The mental health and psychosocial burdens caused by the recent Ebola epidemic remain unstudied, but are presumed to be high enough to warrant serious policy attention (Van Bortel et al. 2016, Schutz et al. 2015). Studies conducted in Nigeria during the recent Ebola outbreak found that the psychosocial effects of the Ebola epidemic included adjustment disorders, symptoms of anxiety, and depression (Mohammed et al 2015a, 2015b, 2015c). In Ebola patients, delirium was common at the end-stage of the disease, creating complications for containment of highly infectious patients. Some mental health experts have observed mental disorders like depression, anxiety, and post-traumatic stress disorder, vision problems, blindness, chronic joint pain, and possible neurological complications in Ebola survivors which may be part of an emerging discussion on “post-Ebola syndrome” (Kutalek2014, Grady 2015).
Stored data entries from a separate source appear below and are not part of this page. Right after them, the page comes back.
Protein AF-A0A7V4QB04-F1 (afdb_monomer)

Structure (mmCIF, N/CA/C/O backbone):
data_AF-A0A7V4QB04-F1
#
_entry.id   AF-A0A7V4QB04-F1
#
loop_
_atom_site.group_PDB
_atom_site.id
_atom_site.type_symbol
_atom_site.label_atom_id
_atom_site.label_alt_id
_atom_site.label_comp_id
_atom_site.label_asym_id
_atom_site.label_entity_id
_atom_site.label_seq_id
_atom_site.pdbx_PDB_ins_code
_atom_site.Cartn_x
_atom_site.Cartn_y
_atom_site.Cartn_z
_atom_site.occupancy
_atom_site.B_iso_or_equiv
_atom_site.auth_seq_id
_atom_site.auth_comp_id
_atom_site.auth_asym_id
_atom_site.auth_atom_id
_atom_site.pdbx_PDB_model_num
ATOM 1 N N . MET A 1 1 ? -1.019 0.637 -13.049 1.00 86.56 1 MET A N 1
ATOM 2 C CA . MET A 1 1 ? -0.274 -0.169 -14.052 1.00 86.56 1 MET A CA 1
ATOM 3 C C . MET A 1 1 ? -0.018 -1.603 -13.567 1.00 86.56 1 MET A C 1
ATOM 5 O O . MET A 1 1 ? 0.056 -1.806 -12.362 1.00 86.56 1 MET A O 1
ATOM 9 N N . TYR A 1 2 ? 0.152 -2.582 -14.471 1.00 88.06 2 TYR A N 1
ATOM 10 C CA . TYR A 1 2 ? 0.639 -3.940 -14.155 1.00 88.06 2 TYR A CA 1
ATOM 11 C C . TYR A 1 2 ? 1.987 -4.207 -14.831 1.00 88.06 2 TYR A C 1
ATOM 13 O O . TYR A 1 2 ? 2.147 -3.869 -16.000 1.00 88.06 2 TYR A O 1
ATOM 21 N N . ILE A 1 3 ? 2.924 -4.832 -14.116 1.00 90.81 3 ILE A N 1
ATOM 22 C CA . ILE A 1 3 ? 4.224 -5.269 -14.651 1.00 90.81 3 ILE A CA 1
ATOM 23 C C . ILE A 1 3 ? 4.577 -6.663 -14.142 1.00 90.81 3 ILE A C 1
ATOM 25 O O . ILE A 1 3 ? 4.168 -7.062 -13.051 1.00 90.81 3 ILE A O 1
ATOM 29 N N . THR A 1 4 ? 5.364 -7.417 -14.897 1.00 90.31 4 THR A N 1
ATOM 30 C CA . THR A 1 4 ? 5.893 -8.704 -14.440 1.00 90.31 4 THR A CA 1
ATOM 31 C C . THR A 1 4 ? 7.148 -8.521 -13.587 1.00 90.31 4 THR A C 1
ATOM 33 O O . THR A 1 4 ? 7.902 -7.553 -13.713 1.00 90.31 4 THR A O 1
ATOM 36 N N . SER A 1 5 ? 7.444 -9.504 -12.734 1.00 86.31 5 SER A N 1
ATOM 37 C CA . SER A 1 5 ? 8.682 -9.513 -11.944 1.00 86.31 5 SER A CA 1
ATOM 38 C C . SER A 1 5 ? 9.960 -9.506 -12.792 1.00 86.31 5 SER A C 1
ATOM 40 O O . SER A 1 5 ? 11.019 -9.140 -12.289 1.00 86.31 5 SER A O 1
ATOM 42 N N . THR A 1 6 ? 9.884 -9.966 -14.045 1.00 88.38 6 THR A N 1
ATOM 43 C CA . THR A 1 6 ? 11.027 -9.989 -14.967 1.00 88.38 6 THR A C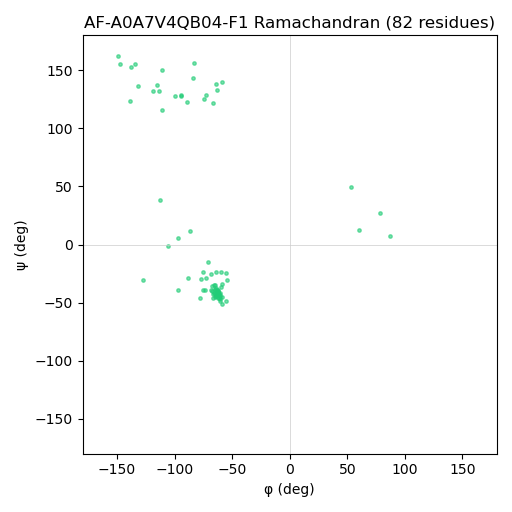A 1
ATOM 44 C C . THR A 1 6 ? 11.276 -8.597 -15.536 1.00 88.38 6 THR A C 1
ATOM 46 O O . THR A 1 6 ? 12.407 -8.121 -15.481 1.00 88.38 6 THR A O 1
ATOM 49 N N . GLU A 1 7 ? 10.221 -7.912 -15.982 1.00 86.19 7 GLU A N 1
ATOM 50 C CA . GLU A 1 7 ? 10.300 -6.534 -16.485 1.00 86.19 7 GLU A CA 1
ATOM 51 C C . GLU A 1 7 ? 10.781 -5.563 -15.405 1.00 86.19 7 GLU A C 1
ATOM 53 O O . GLU A 1 7 ? 11.615 -4.708 -15.685 1.00 86.19 7 GLU A O 1
ATOM 58 N N . LEU A 1 8 ? 10.337 -5.745 -14.156 1.00 87.31 8 LEU A N 1
ATOM 59 C CA . LEU A 1 8 ? 10.796 -4.942 -13.019 1.00 87.31 8 LEU A CA 1
ATOM 60 C C . LEU A 1 8 ? 12.314 -5.031 -12.791 1.00 87.31 8 LEU A C 1
ATOM 62 O O . LEU A 1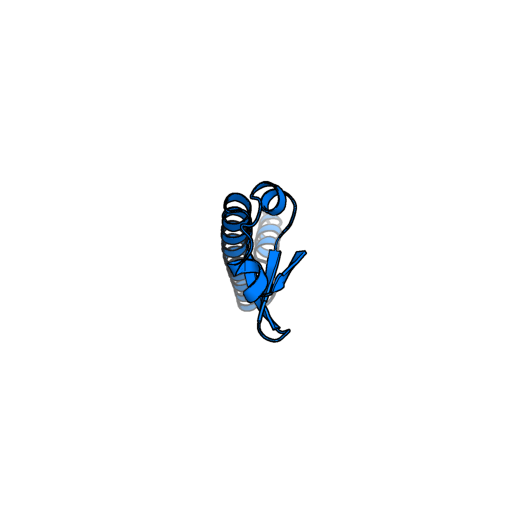 8 ? 12.929 -4.075 -12.338 1.00 87.31 8 LEU A O 1
ATOM 66 N N . LYS A 1 9 ? 12.928 -6.190 -13.055 1.00 86.44 9 LYS A N 1
ATOM 67 C CA . LYS A 1 9 ? 14.378 -6.366 -12.873 1.00 86.44 9 LYS A CA 1
ATOM 68 C C . LYS A 1 9 ? 15.188 -5.732 -13.996 1.00 86.44 9 LYS A C 1
ATOM 70 O O . LYS A 1 9 ? 16.343 -5.384 -13.781 1.00 86.44 9 LYS A O 1
ATOM 75 N N . GLN A 1 10 ? 14.607 -5.669 -15.188 1.00 89.56 10 GLN A N 1
ATOM 76 C CA . GLN A 1 10 ? 15.272 -5.175 -16.390 1.00 89.56 10 GLN A CA 1
ATOM 77 C C . GLN A 1 10 ? 15.117 -3.661 -16.544 1.00 89.56 10 GLN A C 1
ATOM 79 O O . GLN A 1 10 ? 16.002 -3.021 -17.100 1.00 89.56 10 GLN A O 1
ATOM 84 N N . ASN A 1 11 ? 14.027 -3.095 -16.022 1.00 85.94 11 ASN A N 1
ATOM 85 C CA . ASN A 1 11 ? 13.696 -1.686 -16.167 1.00 85.94 11 ASN A CA 1
ATOM 86 C C . ASN A 1 11 ? 13.639 -0.984 -14.809 1.00 85.94 11 ASN A C 1
ATOM 88 O O . ASN A 1 11 ? 12.949 -1.427 -13.890 1.00 85.94 11 ASN A O 1
ATOM 92 N N . THR A 1 12 ? 14.297 0.169 -14.708 1.00 81.94 12 THR A N 1
ATOM 93 C CA . THR A 1 12 ? 14.085 1.088 -13.587 1.00 81.94 12 THR A CA 1
ATOM 94 C C . THR A 1 12 ? 12.745 1.792 -13.773 1.00 81.94 12 THR A C 1
ATOM 96 O O . THR A 1 12 ? 12.500 2.407 -14.809 1.00 81.94 12 THR A O 1
ATOM 99 N N . ILE A 1 13 ? 11.876 1.717 -12.766 1.00 84.31 13 ILE A N 1
ATOM 100 C CA . ILE A 1 13 ? 10.609 2.452 -12.764 1.00 84.31 13 ILE A CA 1
ATOM 101 C C . ILE A 1 13 ? 10.891 3.935 -12.542 1.00 84.31 13 ILE A C 1
ATOM 103 O O . ILE A 1 13 ? 11.550 4.304 -11.570 1.00 84.31 13 ILE A O 1
ATOM 107 N N . ASP A 1 14 ? 10.342 4.777 -13.415 1.00 84.00 14 ASP A N 1
ATOM 108 C CA . ASP A 1 14 ? 10.387 6.225 -13.250 1.00 84.00 14 ASP A CA 1
ATOM 109 C C . ASP A 1 14 ? 9.558 6.650 -12.015 1.00 84.00 14 ASP A C 1
ATOM 111 O O . ASP A 1 14 ? 8.347 6.395 -11.960 1.00 84.00 14 ASP A O 1
ATOM 115 N N . PRO A 1 15 ? 10.163 7.331 -11.024 1.00 81.56 15 PRO A N 1
ATOM 116 C CA . PRO A 1 15 ? 9.451 7.859 -9.862 1.00 81.56 15 PRO A CA 1
ATOM 117 C C . PRO A 1 15 ? 8.276 8.789 -10.204 1.00 81.56 15 PRO A C 1
ATOM 119 O O . PRO A 1 15 ? 7.347 8.920 -9.407 1.00 81.56 15 PRO A O 1
ATOM 122 N N . VAL A 1 16 ? 8.280 9.440 -11.372 1.00 84.12 16 VAL A N 1
ATOM 123 C CA . VAL A 1 16 ? 7.167 10.284 -11.836 1.00 84.12 16 VAL A CA 1
ATOM 124 C C . VAL A 1 16 ? 5.907 9.453 -12.081 1.00 84.12 16 VAL A C 1
ATOM 126 O O . VAL A 1 16 ? 4.804 9.926 -11.798 1.00 84.12 16 VAL A O 1
ATOM 129 N N . VAL A 1 17 ? 6.054 8.211 -12.547 1.00 83.81 17 VAL A N 1
ATOM 130 C CA . VAL A 1 17 ? 4.931 7.284 -12.752 1.00 83.81 17 VAL A CA 1
ATOM 131 C C . VAL A 1 17 ? 4.318 6.898 -11.406 1.00 83.81 17 VAL A C 1
ATOM 133 O O . VAL A 1 17 ? 3.102 6.973 -11.250 1.00 83.81 17 VAL A O 1
ATOM 136 N N . LEU A 1 18 ? 5.152 6.619 -10.398 1.00 83.19 18 LEU A N 1
ATOM 137 C CA . LEU A 1 18 ? 4.711 6.245 -9.045 1.00 83.19 18 LEU A CA 1
ATOM 138 C C . LEU A 1 18 ? 3.932 7.346 -8.313 1.00 83.19 18 LEU A C 1
ATOM 140 O O . LEU A 1 18 ? 3.140 7.055 -7.420 1.00 83.19 18 LEU A O 1
ATOM 144 N N . LYS A 1 19 ? 4.130 8.614 -8.692 1.00 85.12 19 LYS A N 1
ATOM 145 C CA . LYS A 1 19 ? 3.326 9.733 -8.174 1.00 85.12 19 LYS A CA 1
ATOM 146 C C . LYS A 1 19 ? 1.929 9.804 -8.786 1.00 85.12 19 LYS A C 1
ATOM 148 O O . LYS A 1 19 ? 1.046 10.422 -8.197 1.00 85.12 19 LYS A O 1
ATOM 153 N N . ARG A 1 20 ? 1.737 9.241 -9.980 1.00 86.38 20 ARG A N 1
ATOM 154 C CA . ARG A 1 20 ? 0.470 9.297 -10.723 1.00 86.38 20 ARG A CA 1
ATOM 155 C C . ARG A 1 20 ? -0.366 8.047 -10.510 1.00 86.38 20 ARG A C 1
ATOM 157 O O . ARG A 1 20 ? -1.583 8.149 -10.399 1.00 86.38 20 ARG A O 1
ATOM 164 N N . GLU A 1 21 ? 0.275 6.887 -10.454 1.00 88.88 21 GLU A N 1
ATOM 165 C CA . GLU A 1 21 ? -0.415 5.610 -10.357 1.00 88.88 21 GLU A CA 1
ATOM 166 C C . GLU A 1 21 ? 0.362 4.566 -9.555 1.00 88.88 21 GLU A C 1
ATOM 168 O O . GLU A 1 21 ? 1.589 4.590 -9.464 1.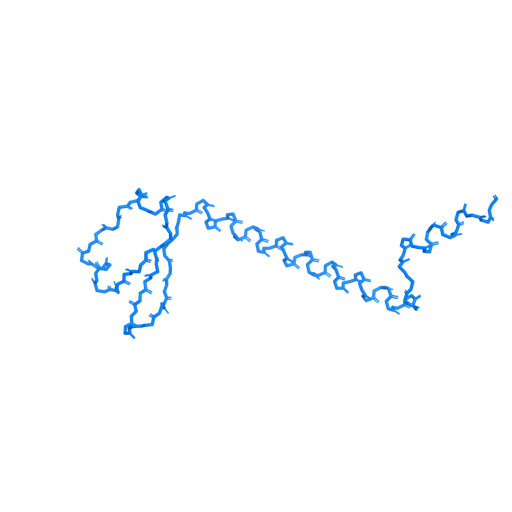00 88.88 21 GLU A O 1
ATOM 173 N N . ASP A 1 22 ? -0.388 3.610 -9.009 1.00 91.44 22 ASP A N 1
ATOM 174 C CA . ASP A 1 22 ? 0.176 2.451 -8.328 1.00 91.44 22 ASP A CA 1
ATOM 175 C C . ASP A 1 22 ? 0.538 1.373 -9.356 1.00 91.44 22 ASP A C 1
ATOM 177 O O . ASP A 1 22 ? -0.178 1.140 -10.343 1.00 91.44 22 ASP A O 1
ATOM 181 N N . ILE A 1 23 ? 1.646 0.681 -9.109 1.00 91.75 23 ILE A N 1
ATOM 182 C CA . ILE A 1 23 ? 2.156 -0.355 -10.004 1.00 91.75 23 ILE A CA 1
ATOM 183 C C . ILE A 1 23 ? 2.012 -1.711 -9.329 1.00 91.75 23 ILE A C 1
ATOM 185 O O . ILE A 1 23 ? 2.649 -1.988 -8.317 1.00 91.75 23 ILE A O 1
ATOM 189 N N . VAL A 1 24 ? 1.195 -2.581 -9.909 1.00 92.75 24 VAL A N 1
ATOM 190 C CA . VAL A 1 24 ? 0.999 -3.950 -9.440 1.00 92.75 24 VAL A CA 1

Baseline mental healthcare, including psychosocial counseling, was integrated into Ebola case management, requiring a major scale up of Liberia’s mental health and psychosocial response systems capacities. The integration of psychosocial counseling into Ebola case management had important effects. It reduced conflict, facilitated behavior change, helped families and communities respond to quarantines and deaths, strengthened reporting systems, and created important bridges to survivor reintegration. However, case management plans may have failed to take into account two key issues that have had import for post-Ebola mental health: (1) how to respond to the specific (and overwhelming) mental health needs of survivors; and (2) how to respond to fear as a social contagion effect (Thomas 2015, Cheung 2015) during a major epidemic. Anti-stigma activities were likely effective – a national Knowledge, Attitudes, and Practices study conducted in November 2014 found that close 100% of respondents believed that Ebola was real and found that 90% of respondents would welcome Ebola survivors back into their communities—but it also found that 50-60% were concerned that they could still be infected by a survivor. As indicated earlier, communities that were highly affected by Ebola in Monrovia reported a need for psychosocial support for child Ebola survivors and were certain that children would need counseling and trauma-healing (Abramowitz et al. 2015).